I didn’t get help for real until I was arrested while attempting to purchase crack one night. I was crying in the back of the police cruiser and the officers told me not to worry, that it will be okay. I explained to them I wasn’t worried but had been waiting for this day to come. That was my last night on crack! I went to a couple of anonymous support meetings, but for the most part just made up my mind in the back of the police car that I was done! Actually my hardest addiction to give up was nicotine and I wasn’t able to be free from that until February of 2007. After I quit smoking my stepson got me into running and I haven’t stopped since.
Don’t give up on yourself! At times I thought I would never become or stay clean, but I have been off drugs for over 25 years and I choose not to drink alcohol. As long as you are alive, there is hope. Try to remember that there are people willing to help you through it!

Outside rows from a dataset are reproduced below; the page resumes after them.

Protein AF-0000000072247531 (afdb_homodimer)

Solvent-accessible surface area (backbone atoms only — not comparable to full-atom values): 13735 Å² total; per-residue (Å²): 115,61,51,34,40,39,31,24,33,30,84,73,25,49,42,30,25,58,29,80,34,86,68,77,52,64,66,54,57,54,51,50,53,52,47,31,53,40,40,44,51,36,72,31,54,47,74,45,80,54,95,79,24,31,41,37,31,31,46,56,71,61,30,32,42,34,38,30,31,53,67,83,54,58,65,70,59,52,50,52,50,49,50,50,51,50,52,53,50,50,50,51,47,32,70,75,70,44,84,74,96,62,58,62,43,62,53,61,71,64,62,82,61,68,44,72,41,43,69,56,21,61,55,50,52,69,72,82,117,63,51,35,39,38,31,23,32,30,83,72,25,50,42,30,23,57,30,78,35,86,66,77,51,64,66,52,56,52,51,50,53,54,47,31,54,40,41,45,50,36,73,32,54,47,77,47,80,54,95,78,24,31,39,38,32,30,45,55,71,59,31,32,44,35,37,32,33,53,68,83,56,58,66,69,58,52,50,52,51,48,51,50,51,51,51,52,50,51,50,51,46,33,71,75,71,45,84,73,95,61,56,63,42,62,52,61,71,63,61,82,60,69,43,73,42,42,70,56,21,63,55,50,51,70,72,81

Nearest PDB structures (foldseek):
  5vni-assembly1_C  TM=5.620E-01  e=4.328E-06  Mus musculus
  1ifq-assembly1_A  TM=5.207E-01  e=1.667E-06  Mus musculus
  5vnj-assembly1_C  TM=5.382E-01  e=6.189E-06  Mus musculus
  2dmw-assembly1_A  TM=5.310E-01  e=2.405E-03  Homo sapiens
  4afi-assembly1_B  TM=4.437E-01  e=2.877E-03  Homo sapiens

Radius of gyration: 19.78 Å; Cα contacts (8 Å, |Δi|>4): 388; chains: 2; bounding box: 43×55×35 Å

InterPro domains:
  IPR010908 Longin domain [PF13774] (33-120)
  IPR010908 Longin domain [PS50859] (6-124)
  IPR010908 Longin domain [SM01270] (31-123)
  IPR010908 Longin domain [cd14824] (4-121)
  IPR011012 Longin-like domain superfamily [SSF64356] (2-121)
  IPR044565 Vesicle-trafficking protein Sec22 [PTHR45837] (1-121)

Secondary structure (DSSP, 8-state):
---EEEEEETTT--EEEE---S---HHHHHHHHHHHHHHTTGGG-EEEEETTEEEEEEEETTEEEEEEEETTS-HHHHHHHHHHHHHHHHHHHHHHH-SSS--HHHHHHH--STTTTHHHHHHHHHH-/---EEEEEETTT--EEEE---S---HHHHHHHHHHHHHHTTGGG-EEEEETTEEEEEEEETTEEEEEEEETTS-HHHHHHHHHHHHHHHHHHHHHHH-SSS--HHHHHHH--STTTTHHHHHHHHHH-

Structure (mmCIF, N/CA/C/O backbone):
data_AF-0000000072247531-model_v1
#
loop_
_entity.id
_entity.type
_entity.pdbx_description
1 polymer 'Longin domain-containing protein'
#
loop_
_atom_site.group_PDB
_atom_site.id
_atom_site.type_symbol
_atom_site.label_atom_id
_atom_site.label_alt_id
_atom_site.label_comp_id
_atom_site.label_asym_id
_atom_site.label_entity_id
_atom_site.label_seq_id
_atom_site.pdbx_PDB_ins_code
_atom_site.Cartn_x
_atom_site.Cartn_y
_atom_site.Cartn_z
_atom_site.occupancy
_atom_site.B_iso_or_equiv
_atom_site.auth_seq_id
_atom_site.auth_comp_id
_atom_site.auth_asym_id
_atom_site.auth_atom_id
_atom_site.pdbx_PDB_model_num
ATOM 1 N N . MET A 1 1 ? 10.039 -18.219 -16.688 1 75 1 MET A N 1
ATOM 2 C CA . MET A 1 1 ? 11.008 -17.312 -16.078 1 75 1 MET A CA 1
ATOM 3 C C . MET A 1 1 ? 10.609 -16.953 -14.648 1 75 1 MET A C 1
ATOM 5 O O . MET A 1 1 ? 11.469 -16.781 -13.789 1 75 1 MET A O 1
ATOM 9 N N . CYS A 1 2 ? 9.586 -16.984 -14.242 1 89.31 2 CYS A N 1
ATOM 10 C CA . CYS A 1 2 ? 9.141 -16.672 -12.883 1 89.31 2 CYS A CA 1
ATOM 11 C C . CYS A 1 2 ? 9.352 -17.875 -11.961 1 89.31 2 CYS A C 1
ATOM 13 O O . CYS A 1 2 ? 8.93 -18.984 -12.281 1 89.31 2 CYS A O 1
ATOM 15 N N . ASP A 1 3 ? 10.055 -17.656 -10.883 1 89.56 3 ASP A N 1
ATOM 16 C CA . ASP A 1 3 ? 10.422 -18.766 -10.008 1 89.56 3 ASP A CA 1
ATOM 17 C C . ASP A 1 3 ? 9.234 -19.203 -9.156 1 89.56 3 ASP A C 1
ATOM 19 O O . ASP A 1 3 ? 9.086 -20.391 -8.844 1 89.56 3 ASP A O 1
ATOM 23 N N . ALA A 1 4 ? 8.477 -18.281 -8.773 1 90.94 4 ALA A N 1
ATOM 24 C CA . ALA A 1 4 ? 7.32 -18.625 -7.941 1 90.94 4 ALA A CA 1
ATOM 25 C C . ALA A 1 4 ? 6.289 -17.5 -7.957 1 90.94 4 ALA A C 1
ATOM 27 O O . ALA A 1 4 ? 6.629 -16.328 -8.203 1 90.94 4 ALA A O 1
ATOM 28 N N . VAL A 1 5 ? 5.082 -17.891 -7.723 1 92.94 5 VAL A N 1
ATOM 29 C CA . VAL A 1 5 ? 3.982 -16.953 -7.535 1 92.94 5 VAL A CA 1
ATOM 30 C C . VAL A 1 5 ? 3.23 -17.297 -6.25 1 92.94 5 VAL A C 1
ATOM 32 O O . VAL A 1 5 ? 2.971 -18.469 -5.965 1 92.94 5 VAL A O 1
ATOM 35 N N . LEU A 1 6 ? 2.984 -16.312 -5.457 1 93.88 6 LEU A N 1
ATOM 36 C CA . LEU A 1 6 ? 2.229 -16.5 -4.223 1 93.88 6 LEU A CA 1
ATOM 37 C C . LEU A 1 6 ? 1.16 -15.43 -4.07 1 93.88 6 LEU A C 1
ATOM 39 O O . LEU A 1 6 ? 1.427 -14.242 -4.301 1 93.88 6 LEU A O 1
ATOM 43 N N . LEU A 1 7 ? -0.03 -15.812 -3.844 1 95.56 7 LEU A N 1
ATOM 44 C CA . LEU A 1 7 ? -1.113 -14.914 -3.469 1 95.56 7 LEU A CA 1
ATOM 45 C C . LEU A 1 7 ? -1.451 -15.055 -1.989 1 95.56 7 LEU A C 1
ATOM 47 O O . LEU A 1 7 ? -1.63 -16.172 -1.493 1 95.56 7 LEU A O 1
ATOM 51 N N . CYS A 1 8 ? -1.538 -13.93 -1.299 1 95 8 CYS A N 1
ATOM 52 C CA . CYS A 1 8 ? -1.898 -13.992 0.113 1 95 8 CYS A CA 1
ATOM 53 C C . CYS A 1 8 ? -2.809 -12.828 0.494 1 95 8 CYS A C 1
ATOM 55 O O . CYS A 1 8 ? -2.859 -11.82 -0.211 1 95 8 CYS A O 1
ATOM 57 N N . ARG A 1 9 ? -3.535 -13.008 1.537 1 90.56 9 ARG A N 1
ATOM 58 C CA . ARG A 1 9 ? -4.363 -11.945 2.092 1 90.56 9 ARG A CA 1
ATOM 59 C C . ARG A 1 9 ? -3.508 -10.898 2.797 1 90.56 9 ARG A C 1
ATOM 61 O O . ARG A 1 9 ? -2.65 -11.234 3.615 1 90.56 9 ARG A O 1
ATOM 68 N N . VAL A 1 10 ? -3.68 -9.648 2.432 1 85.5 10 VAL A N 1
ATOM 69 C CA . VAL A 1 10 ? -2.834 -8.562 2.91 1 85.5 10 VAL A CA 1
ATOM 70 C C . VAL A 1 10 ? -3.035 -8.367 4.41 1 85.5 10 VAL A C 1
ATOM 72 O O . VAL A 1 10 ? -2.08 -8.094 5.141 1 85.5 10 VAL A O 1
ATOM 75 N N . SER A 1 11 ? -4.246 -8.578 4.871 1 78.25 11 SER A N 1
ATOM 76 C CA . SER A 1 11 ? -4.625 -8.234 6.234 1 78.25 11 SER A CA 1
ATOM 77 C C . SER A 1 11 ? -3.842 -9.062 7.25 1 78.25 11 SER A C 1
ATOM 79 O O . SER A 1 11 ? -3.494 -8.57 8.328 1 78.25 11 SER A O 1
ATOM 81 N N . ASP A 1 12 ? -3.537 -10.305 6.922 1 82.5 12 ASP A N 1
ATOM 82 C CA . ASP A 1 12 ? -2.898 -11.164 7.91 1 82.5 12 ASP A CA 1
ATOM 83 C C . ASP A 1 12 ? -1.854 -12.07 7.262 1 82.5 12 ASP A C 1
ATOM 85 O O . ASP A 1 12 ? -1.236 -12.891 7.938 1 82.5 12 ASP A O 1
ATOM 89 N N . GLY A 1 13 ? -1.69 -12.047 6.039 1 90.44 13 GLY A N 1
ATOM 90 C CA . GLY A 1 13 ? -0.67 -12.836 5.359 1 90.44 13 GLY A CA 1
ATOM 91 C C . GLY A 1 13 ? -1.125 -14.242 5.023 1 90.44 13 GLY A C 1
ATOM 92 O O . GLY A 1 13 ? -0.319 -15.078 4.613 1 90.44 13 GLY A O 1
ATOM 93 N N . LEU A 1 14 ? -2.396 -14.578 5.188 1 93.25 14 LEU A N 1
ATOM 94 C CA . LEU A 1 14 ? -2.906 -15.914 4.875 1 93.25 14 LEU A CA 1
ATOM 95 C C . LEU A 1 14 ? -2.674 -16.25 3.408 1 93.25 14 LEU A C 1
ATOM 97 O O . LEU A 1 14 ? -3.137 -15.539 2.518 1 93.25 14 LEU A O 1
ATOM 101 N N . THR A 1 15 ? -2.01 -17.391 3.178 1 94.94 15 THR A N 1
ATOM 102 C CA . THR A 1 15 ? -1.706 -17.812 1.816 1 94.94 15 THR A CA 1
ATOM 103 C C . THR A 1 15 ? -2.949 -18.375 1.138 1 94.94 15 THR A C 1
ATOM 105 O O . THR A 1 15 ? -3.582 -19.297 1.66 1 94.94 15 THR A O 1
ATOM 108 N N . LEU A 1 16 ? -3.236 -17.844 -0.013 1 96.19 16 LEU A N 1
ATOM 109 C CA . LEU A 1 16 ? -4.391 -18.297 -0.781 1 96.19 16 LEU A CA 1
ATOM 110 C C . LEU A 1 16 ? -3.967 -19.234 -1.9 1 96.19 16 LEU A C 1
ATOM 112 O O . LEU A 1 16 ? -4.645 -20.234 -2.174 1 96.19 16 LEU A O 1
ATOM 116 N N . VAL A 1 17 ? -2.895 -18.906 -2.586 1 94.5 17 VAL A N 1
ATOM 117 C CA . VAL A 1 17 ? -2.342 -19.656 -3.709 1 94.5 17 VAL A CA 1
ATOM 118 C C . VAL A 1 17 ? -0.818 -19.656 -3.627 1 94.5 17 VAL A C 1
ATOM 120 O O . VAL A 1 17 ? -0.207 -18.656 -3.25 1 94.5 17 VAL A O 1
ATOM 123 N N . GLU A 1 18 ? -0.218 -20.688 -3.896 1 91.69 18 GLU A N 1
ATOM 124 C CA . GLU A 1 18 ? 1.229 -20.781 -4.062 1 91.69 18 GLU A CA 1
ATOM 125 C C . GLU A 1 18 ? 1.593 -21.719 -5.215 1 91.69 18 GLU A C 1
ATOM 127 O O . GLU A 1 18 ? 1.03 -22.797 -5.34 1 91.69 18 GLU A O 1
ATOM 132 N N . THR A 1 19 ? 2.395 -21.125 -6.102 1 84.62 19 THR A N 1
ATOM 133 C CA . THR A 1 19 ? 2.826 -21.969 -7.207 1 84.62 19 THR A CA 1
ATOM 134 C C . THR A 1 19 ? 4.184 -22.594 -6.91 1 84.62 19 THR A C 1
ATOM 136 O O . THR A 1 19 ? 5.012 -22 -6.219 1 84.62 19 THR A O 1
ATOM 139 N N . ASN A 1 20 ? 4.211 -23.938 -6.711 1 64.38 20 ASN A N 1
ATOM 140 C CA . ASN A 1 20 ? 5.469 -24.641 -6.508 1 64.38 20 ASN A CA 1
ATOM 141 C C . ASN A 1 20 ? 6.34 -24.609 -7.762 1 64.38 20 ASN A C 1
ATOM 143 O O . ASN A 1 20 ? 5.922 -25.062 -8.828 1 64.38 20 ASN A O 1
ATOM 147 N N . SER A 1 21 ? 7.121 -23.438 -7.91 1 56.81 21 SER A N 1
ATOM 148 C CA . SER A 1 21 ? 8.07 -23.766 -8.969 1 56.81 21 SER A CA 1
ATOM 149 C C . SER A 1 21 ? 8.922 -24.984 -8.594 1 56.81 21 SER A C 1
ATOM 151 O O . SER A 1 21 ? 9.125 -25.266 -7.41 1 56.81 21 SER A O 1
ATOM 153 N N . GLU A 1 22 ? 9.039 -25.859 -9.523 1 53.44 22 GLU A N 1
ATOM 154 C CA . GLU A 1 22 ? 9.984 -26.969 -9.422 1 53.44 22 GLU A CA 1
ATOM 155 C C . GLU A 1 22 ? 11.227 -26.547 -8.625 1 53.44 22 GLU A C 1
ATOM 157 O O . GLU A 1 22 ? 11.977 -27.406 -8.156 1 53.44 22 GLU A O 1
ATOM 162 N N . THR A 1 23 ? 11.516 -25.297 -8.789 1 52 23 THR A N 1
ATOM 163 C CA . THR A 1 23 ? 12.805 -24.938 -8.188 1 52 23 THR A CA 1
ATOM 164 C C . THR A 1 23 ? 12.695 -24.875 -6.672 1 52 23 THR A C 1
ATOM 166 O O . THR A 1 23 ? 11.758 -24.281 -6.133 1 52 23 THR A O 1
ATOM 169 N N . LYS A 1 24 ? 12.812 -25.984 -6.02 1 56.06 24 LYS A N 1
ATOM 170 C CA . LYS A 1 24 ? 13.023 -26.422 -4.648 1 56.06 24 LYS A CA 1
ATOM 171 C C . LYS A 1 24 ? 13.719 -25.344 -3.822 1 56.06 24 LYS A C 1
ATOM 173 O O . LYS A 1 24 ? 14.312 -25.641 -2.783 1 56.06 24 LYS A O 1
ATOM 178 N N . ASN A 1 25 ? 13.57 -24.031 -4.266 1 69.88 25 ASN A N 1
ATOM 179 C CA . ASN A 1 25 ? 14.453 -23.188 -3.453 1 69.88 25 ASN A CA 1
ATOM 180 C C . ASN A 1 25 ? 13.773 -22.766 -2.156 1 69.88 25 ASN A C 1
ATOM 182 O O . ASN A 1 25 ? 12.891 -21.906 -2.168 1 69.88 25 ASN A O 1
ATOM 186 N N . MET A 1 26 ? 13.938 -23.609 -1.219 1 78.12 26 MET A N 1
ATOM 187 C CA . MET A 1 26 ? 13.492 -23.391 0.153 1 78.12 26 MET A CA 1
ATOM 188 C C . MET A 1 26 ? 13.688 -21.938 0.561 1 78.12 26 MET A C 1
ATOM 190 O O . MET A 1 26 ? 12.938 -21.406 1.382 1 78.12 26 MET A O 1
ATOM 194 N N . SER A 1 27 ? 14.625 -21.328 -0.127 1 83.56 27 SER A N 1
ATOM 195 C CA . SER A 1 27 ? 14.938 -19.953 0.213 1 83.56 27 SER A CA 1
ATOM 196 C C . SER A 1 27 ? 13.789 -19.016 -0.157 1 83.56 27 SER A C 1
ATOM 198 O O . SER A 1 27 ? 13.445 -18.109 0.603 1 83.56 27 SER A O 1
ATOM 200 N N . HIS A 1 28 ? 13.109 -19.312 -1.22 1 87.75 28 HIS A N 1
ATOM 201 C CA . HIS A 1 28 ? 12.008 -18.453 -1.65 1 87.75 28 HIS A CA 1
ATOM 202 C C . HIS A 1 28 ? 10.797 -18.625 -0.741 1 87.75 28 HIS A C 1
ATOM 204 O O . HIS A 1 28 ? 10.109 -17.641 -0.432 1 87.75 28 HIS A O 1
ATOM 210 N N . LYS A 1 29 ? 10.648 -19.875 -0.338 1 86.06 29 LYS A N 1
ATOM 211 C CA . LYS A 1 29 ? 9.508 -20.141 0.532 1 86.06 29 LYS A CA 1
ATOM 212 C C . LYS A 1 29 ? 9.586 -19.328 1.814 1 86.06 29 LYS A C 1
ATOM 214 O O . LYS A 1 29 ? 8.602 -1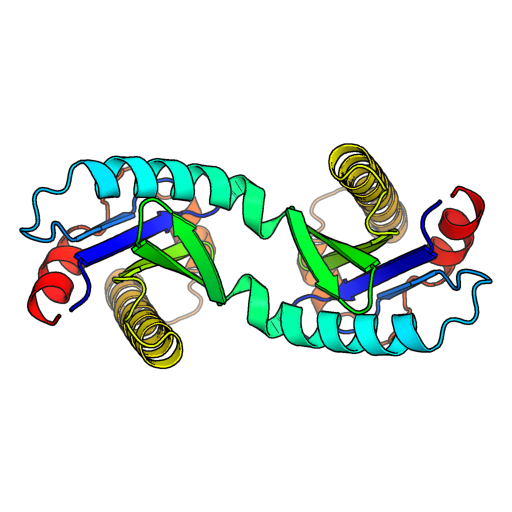8.703 2.227 1 86.06 29 LYS A O 1
ATOM 219 N N . PHE A 1 30 ? 10.719 -19.328 2.311 1 87.56 30 PHE A N 1
ATOM 220 C CA . PHE A 1 30 ? 10.93 -18.578 3.541 1 87.56 30 PHE A CA 1
ATOM 221 C C . PHE A 1 30 ? 10.773 -17.078 3.295 1 87.56 30 PHE A C 1
ATOM 223 O O . PHE A 1 30 ? 10.109 -16.375 4.066 1 87.56 30 PHE A O 1
ATOM 230 N N . GLU A 1 31 ? 11.344 -16.609 2.268 1 89.44 31 GLU A N 1
ATOM 231 C CA . GLU A 1 31 ? 11.289 -15.188 1.955 1 89.44 31 GLU A CA 1
ATOM 232 C C . GLU A 1 31 ? 9.859 -14.742 1.658 1 89.44 31 GLU A C 1
ATOM 234 O O . GLU A 1 31 ? 9.43 -13.672 2.092 1 89.44 31 GLU A O 1
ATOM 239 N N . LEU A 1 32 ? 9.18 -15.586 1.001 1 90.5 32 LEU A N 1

Life is great today! It isn’t without the ups and downs that most of us face but I know I can handle anything thrown my way with the support of loved ones and coping skills I have practiced over the years. I parted ways with my former employer in 2013 to devote myself to a more fulfilling vocation. I love the people I have met through my running adventures and volunteering with Runwell, a non-profit that raises funds to help those with addiction and mental health issues. I have also recently started my own business called Active Recovery Consulting, a community based wellness consulting company specializing in addiction-fitness programs.
I continue to use running, yoga, eating habits, and my own sense of spirituality to help myself lead a fulfilling life! One of my mantras the last few years has been “Giving Back to Move Forward” and that sense of greater purpose is quite powerful. Lastly I would say if you strive for something more go out and try to grab it! I am not as afraid of failure as I am of being afraid to try!